[Items from a data source]
------------------------------------------------
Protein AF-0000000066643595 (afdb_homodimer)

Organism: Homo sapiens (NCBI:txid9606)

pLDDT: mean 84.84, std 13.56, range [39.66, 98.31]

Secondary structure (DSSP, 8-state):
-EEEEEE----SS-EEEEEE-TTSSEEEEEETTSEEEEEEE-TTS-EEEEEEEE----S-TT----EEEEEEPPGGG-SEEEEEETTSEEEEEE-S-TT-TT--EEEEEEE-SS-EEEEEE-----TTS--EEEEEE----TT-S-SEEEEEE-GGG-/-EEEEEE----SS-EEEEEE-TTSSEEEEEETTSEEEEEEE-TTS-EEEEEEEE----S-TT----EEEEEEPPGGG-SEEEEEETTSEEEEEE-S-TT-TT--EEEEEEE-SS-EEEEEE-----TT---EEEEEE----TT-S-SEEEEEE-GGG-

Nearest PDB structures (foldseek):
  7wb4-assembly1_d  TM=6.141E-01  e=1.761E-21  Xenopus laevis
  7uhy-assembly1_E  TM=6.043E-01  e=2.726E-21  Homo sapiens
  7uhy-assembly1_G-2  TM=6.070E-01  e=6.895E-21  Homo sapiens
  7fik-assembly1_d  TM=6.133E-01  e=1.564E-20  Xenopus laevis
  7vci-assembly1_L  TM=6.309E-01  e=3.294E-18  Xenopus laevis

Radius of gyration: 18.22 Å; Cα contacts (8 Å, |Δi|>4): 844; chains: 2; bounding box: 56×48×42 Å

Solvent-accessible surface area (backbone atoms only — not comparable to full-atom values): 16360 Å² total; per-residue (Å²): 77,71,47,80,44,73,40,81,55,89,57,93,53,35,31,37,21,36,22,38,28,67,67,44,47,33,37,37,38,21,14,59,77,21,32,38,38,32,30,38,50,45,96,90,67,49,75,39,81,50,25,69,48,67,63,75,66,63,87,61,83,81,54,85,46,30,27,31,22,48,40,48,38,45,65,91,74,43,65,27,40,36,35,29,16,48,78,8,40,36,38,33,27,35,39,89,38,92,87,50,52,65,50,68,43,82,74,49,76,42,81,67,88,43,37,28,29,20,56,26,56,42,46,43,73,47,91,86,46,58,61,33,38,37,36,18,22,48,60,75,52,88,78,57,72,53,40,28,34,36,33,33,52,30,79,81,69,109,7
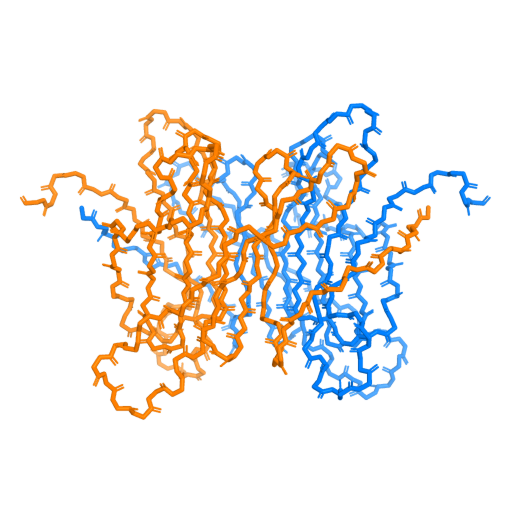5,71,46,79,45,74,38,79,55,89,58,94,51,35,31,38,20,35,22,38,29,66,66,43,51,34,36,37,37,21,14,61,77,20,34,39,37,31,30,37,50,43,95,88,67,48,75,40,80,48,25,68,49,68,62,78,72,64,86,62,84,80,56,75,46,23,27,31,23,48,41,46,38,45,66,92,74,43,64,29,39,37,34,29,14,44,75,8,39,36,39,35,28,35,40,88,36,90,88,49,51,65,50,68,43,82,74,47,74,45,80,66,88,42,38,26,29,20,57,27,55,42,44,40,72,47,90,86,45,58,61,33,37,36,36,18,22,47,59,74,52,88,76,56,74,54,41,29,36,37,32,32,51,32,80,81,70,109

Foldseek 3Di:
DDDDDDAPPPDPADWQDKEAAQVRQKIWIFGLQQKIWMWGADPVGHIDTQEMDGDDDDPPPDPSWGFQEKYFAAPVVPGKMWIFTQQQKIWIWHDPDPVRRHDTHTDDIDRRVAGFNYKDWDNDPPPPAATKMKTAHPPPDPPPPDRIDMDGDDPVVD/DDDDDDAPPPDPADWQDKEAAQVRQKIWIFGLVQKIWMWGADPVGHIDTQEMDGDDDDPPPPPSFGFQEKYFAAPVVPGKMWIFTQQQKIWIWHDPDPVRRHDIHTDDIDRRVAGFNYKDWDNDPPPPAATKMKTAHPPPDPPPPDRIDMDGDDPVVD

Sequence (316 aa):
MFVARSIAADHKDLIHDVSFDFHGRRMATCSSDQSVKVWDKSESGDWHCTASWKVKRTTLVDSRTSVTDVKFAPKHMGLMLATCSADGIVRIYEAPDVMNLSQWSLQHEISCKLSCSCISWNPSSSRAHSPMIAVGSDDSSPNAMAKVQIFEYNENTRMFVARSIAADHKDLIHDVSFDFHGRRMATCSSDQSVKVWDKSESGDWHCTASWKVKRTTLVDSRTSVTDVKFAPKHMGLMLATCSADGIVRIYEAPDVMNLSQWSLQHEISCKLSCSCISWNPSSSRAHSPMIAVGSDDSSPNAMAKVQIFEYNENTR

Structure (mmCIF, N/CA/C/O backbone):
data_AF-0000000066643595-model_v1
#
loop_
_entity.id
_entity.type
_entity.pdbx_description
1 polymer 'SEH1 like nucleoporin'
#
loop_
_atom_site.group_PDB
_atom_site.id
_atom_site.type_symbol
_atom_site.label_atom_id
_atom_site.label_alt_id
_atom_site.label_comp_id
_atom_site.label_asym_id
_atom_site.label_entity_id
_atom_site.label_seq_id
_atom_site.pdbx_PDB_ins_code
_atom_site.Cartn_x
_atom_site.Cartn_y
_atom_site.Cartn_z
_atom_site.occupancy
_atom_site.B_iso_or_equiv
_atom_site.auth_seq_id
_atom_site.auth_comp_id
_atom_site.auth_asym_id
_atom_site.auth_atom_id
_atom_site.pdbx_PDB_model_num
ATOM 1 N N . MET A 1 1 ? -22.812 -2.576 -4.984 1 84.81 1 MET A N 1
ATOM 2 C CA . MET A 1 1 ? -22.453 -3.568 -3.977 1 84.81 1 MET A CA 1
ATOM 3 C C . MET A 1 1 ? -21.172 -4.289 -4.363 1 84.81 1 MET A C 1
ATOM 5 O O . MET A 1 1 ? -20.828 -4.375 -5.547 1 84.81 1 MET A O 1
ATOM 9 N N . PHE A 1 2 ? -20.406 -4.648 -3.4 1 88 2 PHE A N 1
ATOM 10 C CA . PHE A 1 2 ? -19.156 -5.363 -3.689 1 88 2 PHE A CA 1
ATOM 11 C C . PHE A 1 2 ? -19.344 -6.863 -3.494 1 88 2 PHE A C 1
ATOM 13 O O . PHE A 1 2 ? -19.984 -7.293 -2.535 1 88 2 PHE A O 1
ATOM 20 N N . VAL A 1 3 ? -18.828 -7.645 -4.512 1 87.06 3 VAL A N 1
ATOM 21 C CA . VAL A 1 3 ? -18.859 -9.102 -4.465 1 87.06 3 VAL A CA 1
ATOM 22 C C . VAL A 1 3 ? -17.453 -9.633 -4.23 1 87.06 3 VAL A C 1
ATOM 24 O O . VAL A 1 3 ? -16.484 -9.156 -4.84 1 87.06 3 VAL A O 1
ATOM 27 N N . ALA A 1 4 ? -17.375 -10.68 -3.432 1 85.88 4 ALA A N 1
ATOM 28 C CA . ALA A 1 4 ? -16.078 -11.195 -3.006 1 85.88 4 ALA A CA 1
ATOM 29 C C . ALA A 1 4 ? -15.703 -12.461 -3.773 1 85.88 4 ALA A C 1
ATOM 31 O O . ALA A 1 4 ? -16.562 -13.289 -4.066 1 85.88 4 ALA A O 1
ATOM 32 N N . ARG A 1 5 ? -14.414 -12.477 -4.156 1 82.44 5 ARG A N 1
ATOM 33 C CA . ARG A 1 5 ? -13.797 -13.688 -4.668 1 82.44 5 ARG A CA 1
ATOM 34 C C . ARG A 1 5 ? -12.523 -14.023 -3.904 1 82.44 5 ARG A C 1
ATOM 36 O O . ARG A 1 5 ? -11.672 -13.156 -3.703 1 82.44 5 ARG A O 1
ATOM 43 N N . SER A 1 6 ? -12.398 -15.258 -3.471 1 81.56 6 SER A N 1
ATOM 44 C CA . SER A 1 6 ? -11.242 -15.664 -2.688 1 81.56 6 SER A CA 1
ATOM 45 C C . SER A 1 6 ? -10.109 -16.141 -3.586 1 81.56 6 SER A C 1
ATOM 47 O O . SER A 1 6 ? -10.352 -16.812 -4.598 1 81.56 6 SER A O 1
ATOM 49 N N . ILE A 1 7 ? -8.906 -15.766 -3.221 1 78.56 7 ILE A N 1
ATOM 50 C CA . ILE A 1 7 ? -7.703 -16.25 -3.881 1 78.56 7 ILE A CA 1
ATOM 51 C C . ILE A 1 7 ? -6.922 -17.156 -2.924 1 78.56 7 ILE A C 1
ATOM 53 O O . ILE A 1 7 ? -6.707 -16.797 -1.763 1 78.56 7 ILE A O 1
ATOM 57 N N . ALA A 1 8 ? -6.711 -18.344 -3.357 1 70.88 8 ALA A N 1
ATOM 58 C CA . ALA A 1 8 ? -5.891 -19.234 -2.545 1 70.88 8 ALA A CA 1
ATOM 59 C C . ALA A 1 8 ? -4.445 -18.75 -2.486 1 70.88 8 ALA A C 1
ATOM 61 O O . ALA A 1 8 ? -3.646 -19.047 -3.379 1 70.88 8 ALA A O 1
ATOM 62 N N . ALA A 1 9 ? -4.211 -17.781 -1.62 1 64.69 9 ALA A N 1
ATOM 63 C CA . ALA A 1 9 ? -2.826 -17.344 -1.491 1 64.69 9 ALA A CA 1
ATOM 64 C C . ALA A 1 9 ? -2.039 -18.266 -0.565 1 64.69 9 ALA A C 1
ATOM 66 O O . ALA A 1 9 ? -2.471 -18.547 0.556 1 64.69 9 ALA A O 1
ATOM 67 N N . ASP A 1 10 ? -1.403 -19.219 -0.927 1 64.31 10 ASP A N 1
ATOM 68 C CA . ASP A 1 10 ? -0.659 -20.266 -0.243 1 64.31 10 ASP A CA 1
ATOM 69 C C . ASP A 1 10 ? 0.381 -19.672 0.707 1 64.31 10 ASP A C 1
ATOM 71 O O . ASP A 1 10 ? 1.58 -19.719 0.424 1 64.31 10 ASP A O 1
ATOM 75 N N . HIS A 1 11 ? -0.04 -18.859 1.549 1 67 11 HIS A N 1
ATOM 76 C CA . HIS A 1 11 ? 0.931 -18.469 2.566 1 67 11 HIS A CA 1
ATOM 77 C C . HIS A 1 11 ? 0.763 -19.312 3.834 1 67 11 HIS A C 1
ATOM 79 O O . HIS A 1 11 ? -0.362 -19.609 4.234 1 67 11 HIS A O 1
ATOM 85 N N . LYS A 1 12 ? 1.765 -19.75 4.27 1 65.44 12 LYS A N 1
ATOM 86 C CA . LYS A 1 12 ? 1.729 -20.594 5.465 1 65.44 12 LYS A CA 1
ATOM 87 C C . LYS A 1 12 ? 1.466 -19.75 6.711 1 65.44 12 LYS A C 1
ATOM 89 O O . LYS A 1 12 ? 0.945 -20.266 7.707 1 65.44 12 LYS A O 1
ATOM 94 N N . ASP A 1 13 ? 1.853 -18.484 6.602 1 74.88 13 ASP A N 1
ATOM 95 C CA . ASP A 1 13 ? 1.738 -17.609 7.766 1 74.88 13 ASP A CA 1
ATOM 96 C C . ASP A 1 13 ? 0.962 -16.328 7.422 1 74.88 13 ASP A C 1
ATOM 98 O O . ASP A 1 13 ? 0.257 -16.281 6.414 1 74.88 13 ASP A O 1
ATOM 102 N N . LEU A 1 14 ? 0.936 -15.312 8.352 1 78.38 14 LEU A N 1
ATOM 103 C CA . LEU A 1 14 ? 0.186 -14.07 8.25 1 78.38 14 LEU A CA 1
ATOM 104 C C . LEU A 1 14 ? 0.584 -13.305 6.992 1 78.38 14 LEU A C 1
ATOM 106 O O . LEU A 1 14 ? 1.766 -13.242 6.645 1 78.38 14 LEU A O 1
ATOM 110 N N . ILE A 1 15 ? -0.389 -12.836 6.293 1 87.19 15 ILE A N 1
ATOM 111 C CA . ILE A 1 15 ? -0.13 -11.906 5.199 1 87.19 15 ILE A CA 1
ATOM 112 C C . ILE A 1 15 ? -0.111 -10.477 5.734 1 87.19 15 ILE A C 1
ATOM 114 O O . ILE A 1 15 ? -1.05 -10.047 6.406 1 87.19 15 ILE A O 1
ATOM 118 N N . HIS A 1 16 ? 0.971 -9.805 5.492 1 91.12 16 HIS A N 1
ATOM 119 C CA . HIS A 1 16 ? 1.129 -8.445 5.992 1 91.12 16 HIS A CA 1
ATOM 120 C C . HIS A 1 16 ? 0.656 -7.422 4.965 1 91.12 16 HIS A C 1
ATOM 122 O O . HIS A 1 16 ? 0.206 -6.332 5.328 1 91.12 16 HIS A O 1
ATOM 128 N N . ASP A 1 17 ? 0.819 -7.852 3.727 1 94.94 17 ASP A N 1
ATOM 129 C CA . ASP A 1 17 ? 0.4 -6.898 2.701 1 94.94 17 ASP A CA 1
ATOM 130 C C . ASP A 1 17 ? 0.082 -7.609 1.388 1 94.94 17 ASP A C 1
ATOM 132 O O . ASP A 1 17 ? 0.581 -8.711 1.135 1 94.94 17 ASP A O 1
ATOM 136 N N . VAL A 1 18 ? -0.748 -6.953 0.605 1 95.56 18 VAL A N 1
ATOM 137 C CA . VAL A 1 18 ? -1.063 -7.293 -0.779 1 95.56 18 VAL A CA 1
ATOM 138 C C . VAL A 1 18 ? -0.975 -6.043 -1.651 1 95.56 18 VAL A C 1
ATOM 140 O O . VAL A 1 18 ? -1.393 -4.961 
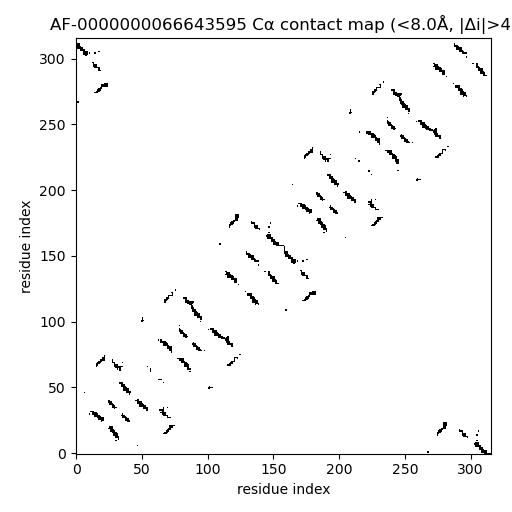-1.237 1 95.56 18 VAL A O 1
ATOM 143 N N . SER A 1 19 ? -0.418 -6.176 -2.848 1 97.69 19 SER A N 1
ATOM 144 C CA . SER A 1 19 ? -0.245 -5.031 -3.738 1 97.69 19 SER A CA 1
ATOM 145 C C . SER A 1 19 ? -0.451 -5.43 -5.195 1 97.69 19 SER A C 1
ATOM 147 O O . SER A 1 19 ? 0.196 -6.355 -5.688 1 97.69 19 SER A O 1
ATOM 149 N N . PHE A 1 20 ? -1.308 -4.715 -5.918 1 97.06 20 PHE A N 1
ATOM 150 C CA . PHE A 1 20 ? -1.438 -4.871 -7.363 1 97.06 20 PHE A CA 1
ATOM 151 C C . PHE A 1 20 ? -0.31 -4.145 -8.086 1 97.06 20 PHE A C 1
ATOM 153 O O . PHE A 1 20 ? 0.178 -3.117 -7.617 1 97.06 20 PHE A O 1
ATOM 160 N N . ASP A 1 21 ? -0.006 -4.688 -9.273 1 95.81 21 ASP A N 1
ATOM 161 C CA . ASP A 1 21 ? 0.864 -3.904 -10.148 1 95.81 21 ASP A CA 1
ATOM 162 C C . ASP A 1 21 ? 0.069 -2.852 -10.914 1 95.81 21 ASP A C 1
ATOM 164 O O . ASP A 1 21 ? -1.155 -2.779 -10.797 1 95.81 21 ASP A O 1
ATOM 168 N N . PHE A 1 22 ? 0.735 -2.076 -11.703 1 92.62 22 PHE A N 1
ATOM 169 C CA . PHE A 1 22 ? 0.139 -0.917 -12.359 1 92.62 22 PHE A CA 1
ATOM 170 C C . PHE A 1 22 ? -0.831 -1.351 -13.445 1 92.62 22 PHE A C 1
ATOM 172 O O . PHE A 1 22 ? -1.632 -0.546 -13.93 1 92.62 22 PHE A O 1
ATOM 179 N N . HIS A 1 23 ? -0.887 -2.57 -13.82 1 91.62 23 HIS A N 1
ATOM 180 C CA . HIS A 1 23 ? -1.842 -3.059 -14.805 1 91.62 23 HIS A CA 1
------------------------------------------------
▶ _EXERCISE BRIEF_
Print, without alteration, only the lines above between the one holding "ATOM 49 N N" and the one holding "ATOM 59 C C", inclusive.

▶ _ANSWER SPACE_
ATOM 49 N N . ILE A 1 7 ? -8.906 -15.766 -3.221 1 78.56 7 ILE A N 1
ATOM 50 C CA . ILE A 1 7 ? -7.703 -16.25 -3.881 1 78.56 7 ILE A CA 1
ATOM 51 C C . ILE A 1 7 ? -6.922 -17.156 -2.924 1 78.56 7 ILE A C 1
ATOM 53 O O . ILE A 1 7 ? -6.707 -16.797 -1.763 1 78.56 7 ILE A O 1
ATOM 57 N N . ALA A 1 8 ? -6.711 -18.344 -3.357 1 70.88 8 ALA A N 1
ATOM 58 C CA . ALA A 1 8 ? -5.891 -19.234 -2.545 1 70.88 8 ALA A CA 1
ATOM 59 C C . ALA A 1 8 ? -4.445 -18.75 -2.486 1 70.88 8 ALA A C 1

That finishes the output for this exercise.